> **Work item**
Every line between the top of the data below and the line with "NYFKVPISNGIVEGLNNKAKVISHRAYGFRTVETYKLALYHCMGKLPRPESSFNFL", both ends included, must be retyped exactly.
[Material provided Boundary: Start]
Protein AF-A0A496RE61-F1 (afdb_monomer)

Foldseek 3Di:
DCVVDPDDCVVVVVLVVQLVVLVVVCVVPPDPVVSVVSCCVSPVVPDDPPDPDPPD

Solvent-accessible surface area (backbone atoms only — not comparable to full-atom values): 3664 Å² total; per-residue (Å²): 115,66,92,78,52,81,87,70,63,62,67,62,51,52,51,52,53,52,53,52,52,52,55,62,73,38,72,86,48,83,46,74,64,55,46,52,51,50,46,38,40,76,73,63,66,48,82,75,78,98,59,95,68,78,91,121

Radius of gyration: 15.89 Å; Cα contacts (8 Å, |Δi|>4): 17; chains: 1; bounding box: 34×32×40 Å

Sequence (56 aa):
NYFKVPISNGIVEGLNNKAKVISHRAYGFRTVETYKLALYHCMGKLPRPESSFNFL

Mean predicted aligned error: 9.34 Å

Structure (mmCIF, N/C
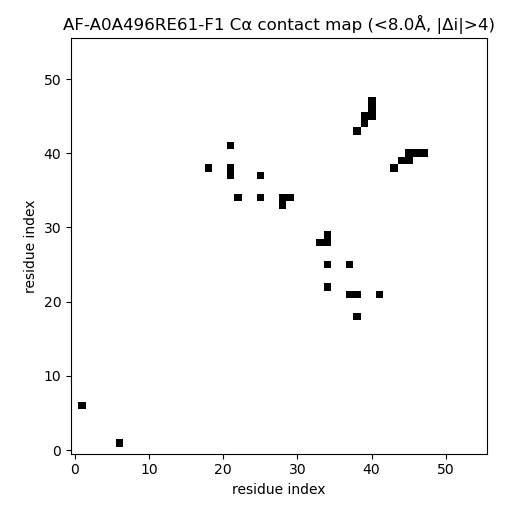A/C/O backbone):
data_AF-A0A496RE61-F1
#
_entry.id   AF-A0A496RE61-F1
#
loop_
_atom_site.group_PDB
_atom_site.id
_atom_site.type_symbol
_atom_site.label_atom_id
_atom_site.label_alt_id
_atom_site.label_comp_id
_atom_site.label_asym_id
_atom_site.label_entity_id
_atom_site.label_seq_id
_atom_site.pdbx_PDB_ins_code
_atom_site.Cartn_x
_atom_site.Cartn_y
_atom_site.Cartn_z
_atom_site.occupancy
_atom_site.B_iso_or_equiv
_atom_site.auth_seq_id
_atom_site.auth_comp_id
_atom_site.auth_asym_id
_atom_site.auth_atom_id
_atom_site.pdbx_PDB_model_num
ATOM 1 N N . ASN A 1 1 ? 10.431 -19.565 -25.475 1.00 61.62 1 ASN A N 1
ATOM 2 C CA . ASN A 1 1 ? 9.467 -18.454 -25.286 1.00 61.62 1 ASN A CA 1
ATOM 3 C C . ASN A 1 1 ? 9.902 -17.430 -24.223 1.00 61.62 1 ASN A C 1
ATOM 5 O O . ASN A 1 1 ? 9.387 -16.327 -24.238 1.00 61.62 1 ASN A O 1
ATOM 9 N N . TYR A 1 2 ? 10.883 -17.738 -23.361 1.00 56.62 2 TYR A N 1
ATOM 10 C CA . TYR A 1 2 ? 11.442 -16.817 -22.350 1.00 56.62 2 TYR A CA 1
ATOM 11 C C . TYR A 1 2 ? 12.056 -15.525 -22.933 1.00 56.62 2 TYR A C 1
ATOM 13 O O . TYR A 1 2 ? 11.868 -14.444 -22.398 1.00 56.62 2 TYR A O 1
ATOM 21 N N . PHE A 1 3 ? 12.715 -15.615 -24.092 1.00 67.94 3 PHE A N 1
ATOM 22 C CA . PHE A 1 3 ? 13.321 -14.459 -24.770 1.00 67.94 3 PHE A CA 1
ATOM 23 C C . PHE A 1 3 ? 12.322 -13.566 -25.526 1.00 67.94 3 PHE A C 1
ATOM 25 O O . PHE A 1 3 ? 12.700 -12.501 -25.999 1.00 67.94 3 PHE A O 1
ATOM 32 N N . LYS A 1 4 ? 11.061 -14.001 -25.677 1.00 71.56 4 LYS A N 1
ATOM 33 C CA . LYS A 1 4 ? 10.017 -13.230 -26.375 1.00 71.56 4 LYS A CA 1
ATOM 34 C C . LYS A 1 4 ? 9.239 -12.312 -25.430 1.00 71.56 4 LYS A C 1
ATOM 36 O O . LYS A 1 4 ? 8.685 -11.320 -25.887 1.00 71.56 4 LYS A O 1
ATOM 41 N N . VAL A 1 5 ? 9.200 -12.636 -24.136 1.00 73.62 5 VAL A N 1
ATOM 42 C CA . VAL A 1 5 ? 8.532 -11.830 -23.108 1.00 73.62 5 VAL A CA 1
ATOM 43 C C . VAL A 1 5 ? 9.450 -11.795 -21.885 1.00 73.62 5 VAL A C 1
ATOM 45 O O . VAL A 1 5 ? 9.512 -12.789 -21.159 1.00 73.62 5 VAL A O 1
ATOM 48 N N . PRO A 1 6 ? 10.220 -10.713 -21.671 1.00 73.25 6 PRO A N 1
ATOM 49 C CA . PRO A 1 6 ? 11.078 -10.611 -20.501 1.00 73.25 6 PRO A 
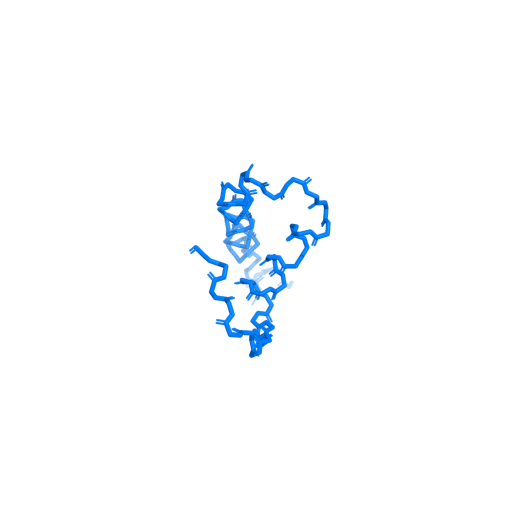CA 1
ATOM 50 C C . PRO A 1 6 ? 10.210 -10.642 -19.241 1.00 73.25 6 PRO A C 1
ATOM 52 O O . PRO A 1 6 ? 9.365 -9.771 -19.029 1.00 73.25 6 PRO A O 1
ATOM 55 N N . ILE A 1 7 ? 10.402 -11.668 -18.413 1.00 76.62 7 ILE A N 1
ATOM 56 C CA . ILE A 1 7 ? 9.734 -11.776 -17.117 1.00 76.62 7 ILE A CA 1
ATOM 57 C C . ILE A 1 7 ? 10.415 -10.770 -16.188 1.00 76.62 7 ILE A C 1
ATOM 59 O O . ILE A 1 7 ? 11.559 -10.971 -15.785 1.00 76.62 7 ILE A O 1
ATOM 63 N N . SER A 1 8 ? 9.730 -9.670 -15.877 1.00 82.06 8 SER A N 1
ATOM 64 C CA . SER A 1 8 ? 10.198 -8.677 -14.911 1.00 82.06 8 SER A CA 1
ATOM 65 C C . SER A 1 8 ? 9.325 -8.704 -13.659 1.00 82.06 8 SER A C 1
ATOM 67 O O . SER A 1 8 ? 8.099 -8.783 -13.731 1.00 82.06 8 SER A O 1
ATOM 69 N N . ASN A 1 9 ? 9.963 -8.629 -12.490 1.00 87.38 9 ASN A N 1
ATOM 70 C CA . ASN A 1 9 ? 9.257 -8.602 -11.207 1.00 87.38 9 ASN A CA 1
ATOM 71 C C . ASN A 1 9 ? 8.785 -7.189 -10.815 1.00 87.38 9 ASN A C 1
ATOM 73 O O . ASN A 1 9 ? 8.074 -7.025 -9.828 1.00 87.38 9 ASN A O 1
ATOM 77 N N . GLY A 1 10 ? 9.132 -6.164 -11.603 1.00 89.44 10 GLY A N 1
ATOM 78 C CA . GLY A 1 10 ? 8.954 -4.761 -11.220 1.00 89.44 10 GLY A CA 1
ATOM 79 C C . GLY A 1 10 ? 7.504 -4.367 -10.921 1.00 89.44 10 GLY A C 1
ATOM 80 O O . GLY A 1 10 ? 7.250 -3.597 -9.997 1.00 89.44 10 GLY A O 1
ATOM 81 N N . ILE A 1 11 ? 6.533 -4.934 -11.645 1.00 87.06 11 ILE A N 1
ATOM 82 C CA . ILE A 1 11 ? 5.104 -4.699 -11.374 1.00 87.06 11 ILE A CA 1
ATOM 83 C C . ILE A 1 11 ? 4.708 -5.262 -10.001 1.00 87.06 11 ILE A C 1
ATOM 85 O O . ILE A 1 11 ? 4.004 -4.602 -9.235 1.00 87.06 11 ILE A O 1
ATOM 89 N N . VAL A 1 12 ? 5.180 -6.465 -9.672 1.00 89.88 12 VAL A N 1
ATOM 90 C CA . VAL A 1 12 ? 4.859 -7.159 -8.418 1.00 89.88 12 VAL A CA 1
ATOM 91 C C . VAL A 1 12 ? 5.548 -6.472 -7.237 1.00 89.88 12 VAL A C 1
ATOM 93 O O . VAL A 1 12 ? 4.938 -6.265 -6.190 1.00 89.88 12 VAL A O 1
ATOM 96 N N . GLU A 1 13 ? 6.792 -6.031 -7.423 1.00 92.75 13 GLU A N 1
ATOM 97 C CA . GLU A 1 13 ? 7.551 -5.259 -6.434 1.00 92.75 13 GLU A CA 1
ATOM 98 C C . GLU A 1 13 ? 6.900 -3.903 -6.150 1.00 92.75 13 GLU A C 1
ATOM 100 O O . GLU A 1 13 ? 6.734 -3.519 -4.989 1.00 92.75 13 GLU A O 1
ATOM 105 N N . GLY A 1 14 ? 6.457 -3.196 -7.195 1.00 91.56 14 GLY A N 1
ATOM 106 C CA . GLY A 1 14 ? 5.712 -1.945 -7.057 1.00 91.56 14 GLY A CA 1
ATOM 107 C C . GLY A 1 14 ? 4.406 -2.131 -6.281 1.00 91.56 14 GLY A C 1
ATOM 108 O O . GLY A 1 14 ? 4.081 -1.327 -5.402 1.00 91.56 14 GLY A O 1
ATOM 109 N N . LEU A 1 15 ? 3.687 -3.225 -6.549 1.00 91.19 15 LEU A N 1
ATOM 110 C CA . LEU A 1 15 ? 2.463 -3.576 -5.834 1.00 91.19 15 LEU A CA 1
ATOM 111 C C . LEU A 1 15 ? 2.729 -3.835 -4.343 1.00 91.19 15 LEU A C 1
ATOM 113 O O . LEU A 1 15 ? 2.038 -3.273 -3.490 1.00 91.19 15 LEU A O 1
ATOM 117 N N . ASN A 1 16 ? 3.762 -4.622 -4.029 1.00 92.75 16 ASN A N 1
ATOM 118 C CA . ASN A 1 16 ? 4.146 -4.944 -2.653 1.00 92.75 16 ASN A CA 1
ATOM 119 C C . ASN A 1 16 ? 4.573 -3.702 -1.863 1.
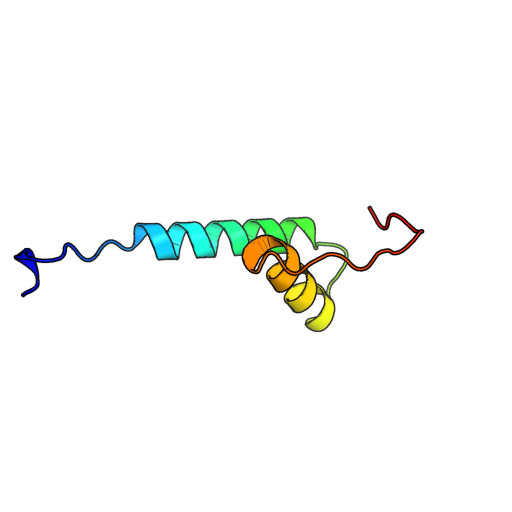00 92.75 16 ASN A C 1
ATOM 121 O O . ASN A 1 16 ? 4.147 -3.507 -0.722 1.00 92.75 16 ASN A O 1
ATOM 125 N N . ASN A 1 17 ? 5.364 -2.820 -2.477 1.00 93.06 17 ASN A N 1
ATOM 126 C CA . ASN A 1 17 ? 5.774 -1.565 -1.851 1.00 93.06 17 ASN A CA 1
ATOM 127 C C . ASN A 1 17 ? 4.567 -0.669 -1.543 1.00 93.06 17 ASN A C 1
ATOM 129 O O . ASN A 1 17 ? 4.473 -0.107 -0.450 1.00 93.06 17 ASN A O 1
ATOM 133 N N . LYS A 1 18 ? 3.599 -0.581 -2.462 1.00 89.88 18 LYS A N 1
ATOM 134 C CA . LYS A 1 18 ? 2.373 0.197 -2.247 1.00 89.88 18 LYS A CA 1
ATOM 135 C C . LYS A 1 18 ? 1.524 -0.370 -1.105 1.
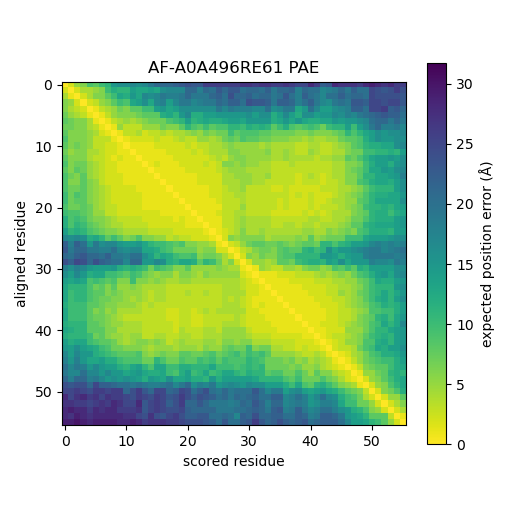00 89.88 18 LYS A C 1
ATOM 137 O O . LYS A 1 18 ? 1.072 0.399 -0.257 1.00 89.88 18 LYS A O 1
ATOM 142 N N . ALA A 1 19 ? 1.357 -1.692 -1.040 1.00 89.38 19 ALA A N 1
ATOM 143 C CA . ALA A 1 19 ? 0.651 -2.354 0.058 1.00 89.38 19 ALA A CA 1
ATOM 144 C C . ALA A 1 19 ? 1.326 -2.082 1.414 1.00 89.38 19 ALA A C 1
ATOM 146 O O . ALA A 1 19 ? 0.645 -1.733 2.377 1.00 89.38 19 ALA A O 1
ATOM 147 N N . LYS A 1 20 ? 2.665 -2.134 1.474 1.00 89.50 20 LYS A N 1
ATOM 148 C CA . LYS A 1 20 ? 3.445 -1.821 2.683 1.00 89.50 20 LYS A CA 1
ATOM 149 C C . LYS A 1 20 ? 3.224 -0.385 3.172 1.00 89.50 20 LYS A C 1
ATOM 151 O O . LYS A 1 20 ? 3.050 -0.165 4.370 1.00 89.50 20 LYS A O 1
ATOM 156 N N . VAL A 1 21 ? 3.193 0.589 2.260 1.00 89.81 21 VAL A N 1
ATOM 157 C CA . VAL A 1 21 ? 2.916 1.998 2.597 1.00 89.81 21 VAL A CA 1
ATOM 158 C C . VAL A 1 21 ? 1.499 2.168 3.152 1.00 89.81 21 VAL A C 1
ATOM 160 O O . VAL A 1 21 ? 1.311 2.884 4.135 1.00 89.81 21 VAL A O 1
ATOM 163 N N . ILE A 1 22 ? 0.505 1.491 2.569 1.00 86.62 22 ILE A N 1
ATOM 164 C CA . ILE A 1 22 ? -0.882 1.516 3.062 1.00 86.62 22 ILE A CA 1
ATOM 165 C C . ILE A 1 22 ? -0.957 0.930 4.479 1.00 86.62 22 ILE A C 1
ATOM 167 O O . ILE A 1 22 ? -1.567 1.547 5.350 1.00 86.62 22 ILE A O 1
ATOM 171 N N . SER A 1 23 ? -0.271 -0.188 4.742 1.00 84.00 23 SER A N 1
ATOM 172 C CA . SER A 1 23 ? -0.186 -0.782 6.085 1.00 84.00 23 SER A CA 1
ATOM 173 C C . SER A 1 23 ? 0.402 0.181 7.114 1.00 84.00 23 SER A C 1
ATOM 175 O O . SER A 1 23 ? -0.130 0.305 8.213 1.00 84.00 23 SER A O 1
ATOM 177 N N . HIS A 1 24 ? 1.478 0.891 6.758 1.00 84.69 24 HIS A N 1
ATOM 178 C CA . HIS A 1 24 ? 2.107 1.873 7.645 1.00 84.69 24 HIS A CA 1
ATOM 179 C C . HIS A 1 24 ? 1.205 3.079 7.929 1.00 84.69 24 HIS A C 1
ATOM 181 O O . HIS A 1 24 ? 1.181 3.567 9.055 1.00 84.69 24 HIS A O 1
ATOM 187 N N . ARG A 1 25 ? 0.441 3.559 6.939 1.00 81.00 25 ARG A N 1
ATOM 188 C CA . ARG A 1 25 ? -0.521 4.662 7.133 1.00 81.00 25 ARG A CA 1
ATOM 189 C C . ARG A 1 25 ? -1.729 4.239 7.971 1.00 81.00 25 ARG A C 1
ATOM 191 O O . ARG A 1 25 ? -2.293 5.063 8.679 1.00 81.00 25 ARG A O 1
ATOM 198 N N . ALA A 1 26 ? -2.093 2.960 7.931 1.00 74.00 26 ALA A N 1
ATOM 199 C CA . ALA A 1 26 ? -3.198 2.384 8.692 1.00 74.00 26 ALA A CA 1
ATOM 200 C C . ALA A 1 26 ? -2.830 2.015 10.146 1.00 74.00 26 ALA A C 1
ATOM 202 O O . ALA A 1 26 ? -3.538 1.225 10.763 1.00 74.00 26 ALA A O 1
ATOM 203 N N . TYR A 1 27 ? -1.760 2.580 10.725 1.00 65.06 27 TYR A N 1
ATOM 204 C CA . TYR A 1 27 ? -1.226 2.217 12.052 1.00 65.06 27 TYR A CA 1
ATOM 205 C C . TYR A 1 27 ? -2.259 2.253 13.206 1.00 65.06 27 TYR A C 1
ATOM 207 O O . TYR A 1 27 ? -2.079 1.562 14.212 1.00 65.06 27 TYR A O 1
ATOM 215 N N . GLY A 1 28 ? -3.358 3.008 13.055 1.00 65.31 28 GLY A N 1
ATOM 216 C CA . GLY A 1 28 ? -4.487 3.067 13.999 1.00 65.31 28 GLY A CA 1
ATOM 217 C C . GLY A 1 28 ? -5.647 2.090 13.730 1.00 65.31 28 GLY A C 1
ATOM 218 O O . GLY A 1 28 ? -6.457 1.853 14.621 1.00 65.31 28 GLY A O 1
ATOM 219 N N . PHE A 1 29 ? -5.720 1.481 12.545 1.00 65.06 29 PHE A N 1
ATOM 220 C CA . PHE A 1 29 ? -6.809 0.600 12.108 1.00 65.06 29 PHE A CA 1
ATOM 221 C C . PHE A 1 29 ? -6.311 -0.848 12.024 1.00 65.06 29 PHE A C 1
ATOM 223 O O . PHE A 1 29 ? -6.017 -1.377 10.953 1.00 65.06 29 PHE A O 1
ATOM 230 N N . ARG A 1 30 ? -6.158 -1.483 13.191 1.00 67.62 30 ARG A N 1
ATOM 231 C CA . ARG A 1 30 ? -5.530 -2.811 13.329 1.00 67.62 30 ARG A CA 1
ATOM 232 C C . ARG A 1 30 ? -6.450 -3.992 13.012 1.00 67.62 30 ARG A C 1
ATOM 234 O O . ARG A 1 30 ? -6.030 -5.134 13.183 1.00 67.62 30 ARG A O 1
ATOM 241 N N . THR A 1 31 ? -7.689 -3.762 12.571 1.00 81.12 31 THR A N 1
ATOM 242 C CA . THR A 1 31 ? -8.563 -4.876 12.192 1.00 81.12 31 THR A CA 1
ATOM 243 C C . THR A 1 31 ? -8.278 -5.310 10.756 1.00 81.12 31 THR A C 1
ATOM 245 O O . THR A 1 31 ? -7.982 -4.515 9.859 1.00 81.12 31 THR A O 1
ATOM 248 N N . VAL A 1 32 ? -8.364 -6.618 10.527 1.00 80.88 32 VAL A N 1
ATOM 249 C CA . VAL A 1 32 ? -8.145 -7.228 9.207 1.00 80.88 32 VAL A CA 1
ATOM 250 C C . VAL A 1 32 ? -9.157 -6.698 8.178 1.00 80.88 32 VAL A C 1
ATOM 252 O O . VAL A 1 32 ? -8.858 -6.598 6.988 1.00 80.88 32 VAL A O 1
ATOM 255 N N . GLU A 1 33 ? -10.348 -6.314 8.632 1.00 82.69 33 GLU A N 1
ATOM 256 C CA . GLU A 1 33 ? -11.404 -5.727 7.807 1.00 82.69 33 GLU A CA 1
ATOM 257 C C . GLU A 1 33 ? -11.072 -4.307 7.350 1.00 82.69 33 GLU A C 1
ATOM 259 O O . GLU A 1 33 ? -11.160 -4.022 6.155 1.00 82.69 33 GLU A O 1
ATOM 264 N N . THR A 1 34 ? -10.600 -3.439 8.252 1.00 81.62 34 THR A N 1
ATOM 265 C CA . THR A 1 34 ? -10.191 -2.077 7.883 1.00 81.62 34 THR A CA 1
ATOM 266 C C . THR A 1 34 ? -8.990 -2.077 6.948 1.00 81.62 34 THR A C 1
ATOM 268 O O . THR A 1 34 ? -8.926 -1.266 6.026 1.00 81.62 34 THR A O 1
ATOM 271 N N . TYR A 1 35 ? -8.065 -3.025 7.127 1.00 83.62 35 TYR A N 1
ATOM 272 C CA . TYR A 1 35 ? -6.923 -3.175 6.232 1.00 83.62 35 TYR A CA 1
ATOM 273 C C . TYR A 1 35 ? -7.350 -3.607 4.820 1.00 83.62 35 TYR A C 1
ATOM 275 O O . TYR A 1 35 ? -6.942 -2.986 3.839 1.00 83.62 35 TYR A O 1
ATOM 283 N N . LYS A 1 36 ? -8.238 -4.607 4.702 1.00 85.00 36 LYS A N 1
ATOM 284 C CA . LYS A 1 36 ? -8.831 -5.010 3.413 1.00 85.00 36 LYS A CA 1
ATOM 285 C C . LYS A 1 36 ? -9.544 -3.845 2.728 1.00 85.00 36 LYS A C 1
ATOM 287 O O . LYS A 1 36 ? -9.325 -3.612 1.543 1.00 85.00 36 LYS A O 1
ATOM 292 N N . LEU A 1 37 ? -10.347 -3.088 3.473 1.00 85.25 37 LEU A N 1
ATOM 293 C CA . LEU A 1 37 ? -11.068 -1.932 2.945 1.00 85.25 37 LEU A CA 1
ATOM 294 C C . LEU A 1 37 ? -10.107 -0.850 2.421 1.00 85.25 37 LEU A C 1
ATOM 296 O O . LEU A 1 37 ? -10.273 -0.361 1.304 1.00 85.25 37 LEU A O 1
ATOM 300 N N . ALA A 1 38 ? -9.051 -0.531 3.177 1.00 83.56 38 ALA A N 1
ATOM 301 C CA . ALA A 1 38 ? -8.021 0.416 2.756 1.00 83.56 38 ALA A CA 1
ATOM 302 C C . ALA A 1 38 ? -7.299 -0.038 1.475 1.00 83.56 38 ALA A C 1
ATOM 304 O O . ALA A 1 38 ? -7.087 0.767 0.568 1.00 83.56 38 ALA A O 1
ATOM 305 N N . LEU A 1 39 ? -6.972 -1.329 1.356 1.00 86.88 39 LEU A N 1
ATOM 306 C CA . LEU A 1 39 ? -6.394 -1.886 0.132 1.00 86.88 39 LEU A CA 1
ATOM 307 C C . LEU A 1 39 ? -7.362 -1.764 -1.056 1.00 86.88 39 LEU A C 1
ATOM 309 O O . LEU A 1 39 ? -6.952 -1.315 -2.128 1.00 86.88 39 LEU A O 1
ATOM 313 N N . TYR A 1 40 ? -8.647 -2.084 -0.879 1.00 87.62 40 TYR A N 1
ATOM 314 C CA . TYR A 1 40 ? -9.640 -1.978 -1.954 1.00 87.62 40 TYR A CA 1
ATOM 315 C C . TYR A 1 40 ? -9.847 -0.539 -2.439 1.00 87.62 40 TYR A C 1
[Material provided Boundary: End]
> **Result of this task**
Protein AF-A0A496RE61-F1 (afdb_monomer)

Foldseek 3Di:
DCVVDPDDCVVVVVLVVQLVVLVVVCVVPPDPVVSVVSCCVSPVVPDDPPDPDPPD

Solvent-accessible surface area (backbone atoms only — not comparable to full-atom values): 3664 Å² total; per-residue (Å²): 115,66,92,78,52,81,87,70,63,62,67,62,51,52,51,52,53,52,53,52,52,52,55,62,73,38,72,86,48,83,46,74,64,55,46,52,51,50,46,38,40,76,73,63,66,48,82,75,78,98,59,95,68,78,91,121

Radius of gyration: 15.89 Å; Cα contacts (8 Å, |Δi|>4): 17; chains: 1; bounding box: 34×32×40 Å

Sequence (56 aa):
NYFKVPISNGIVEGLNNKAKVISHRAYGFRTVETYKLALYHCMGKLPRPESSFNFL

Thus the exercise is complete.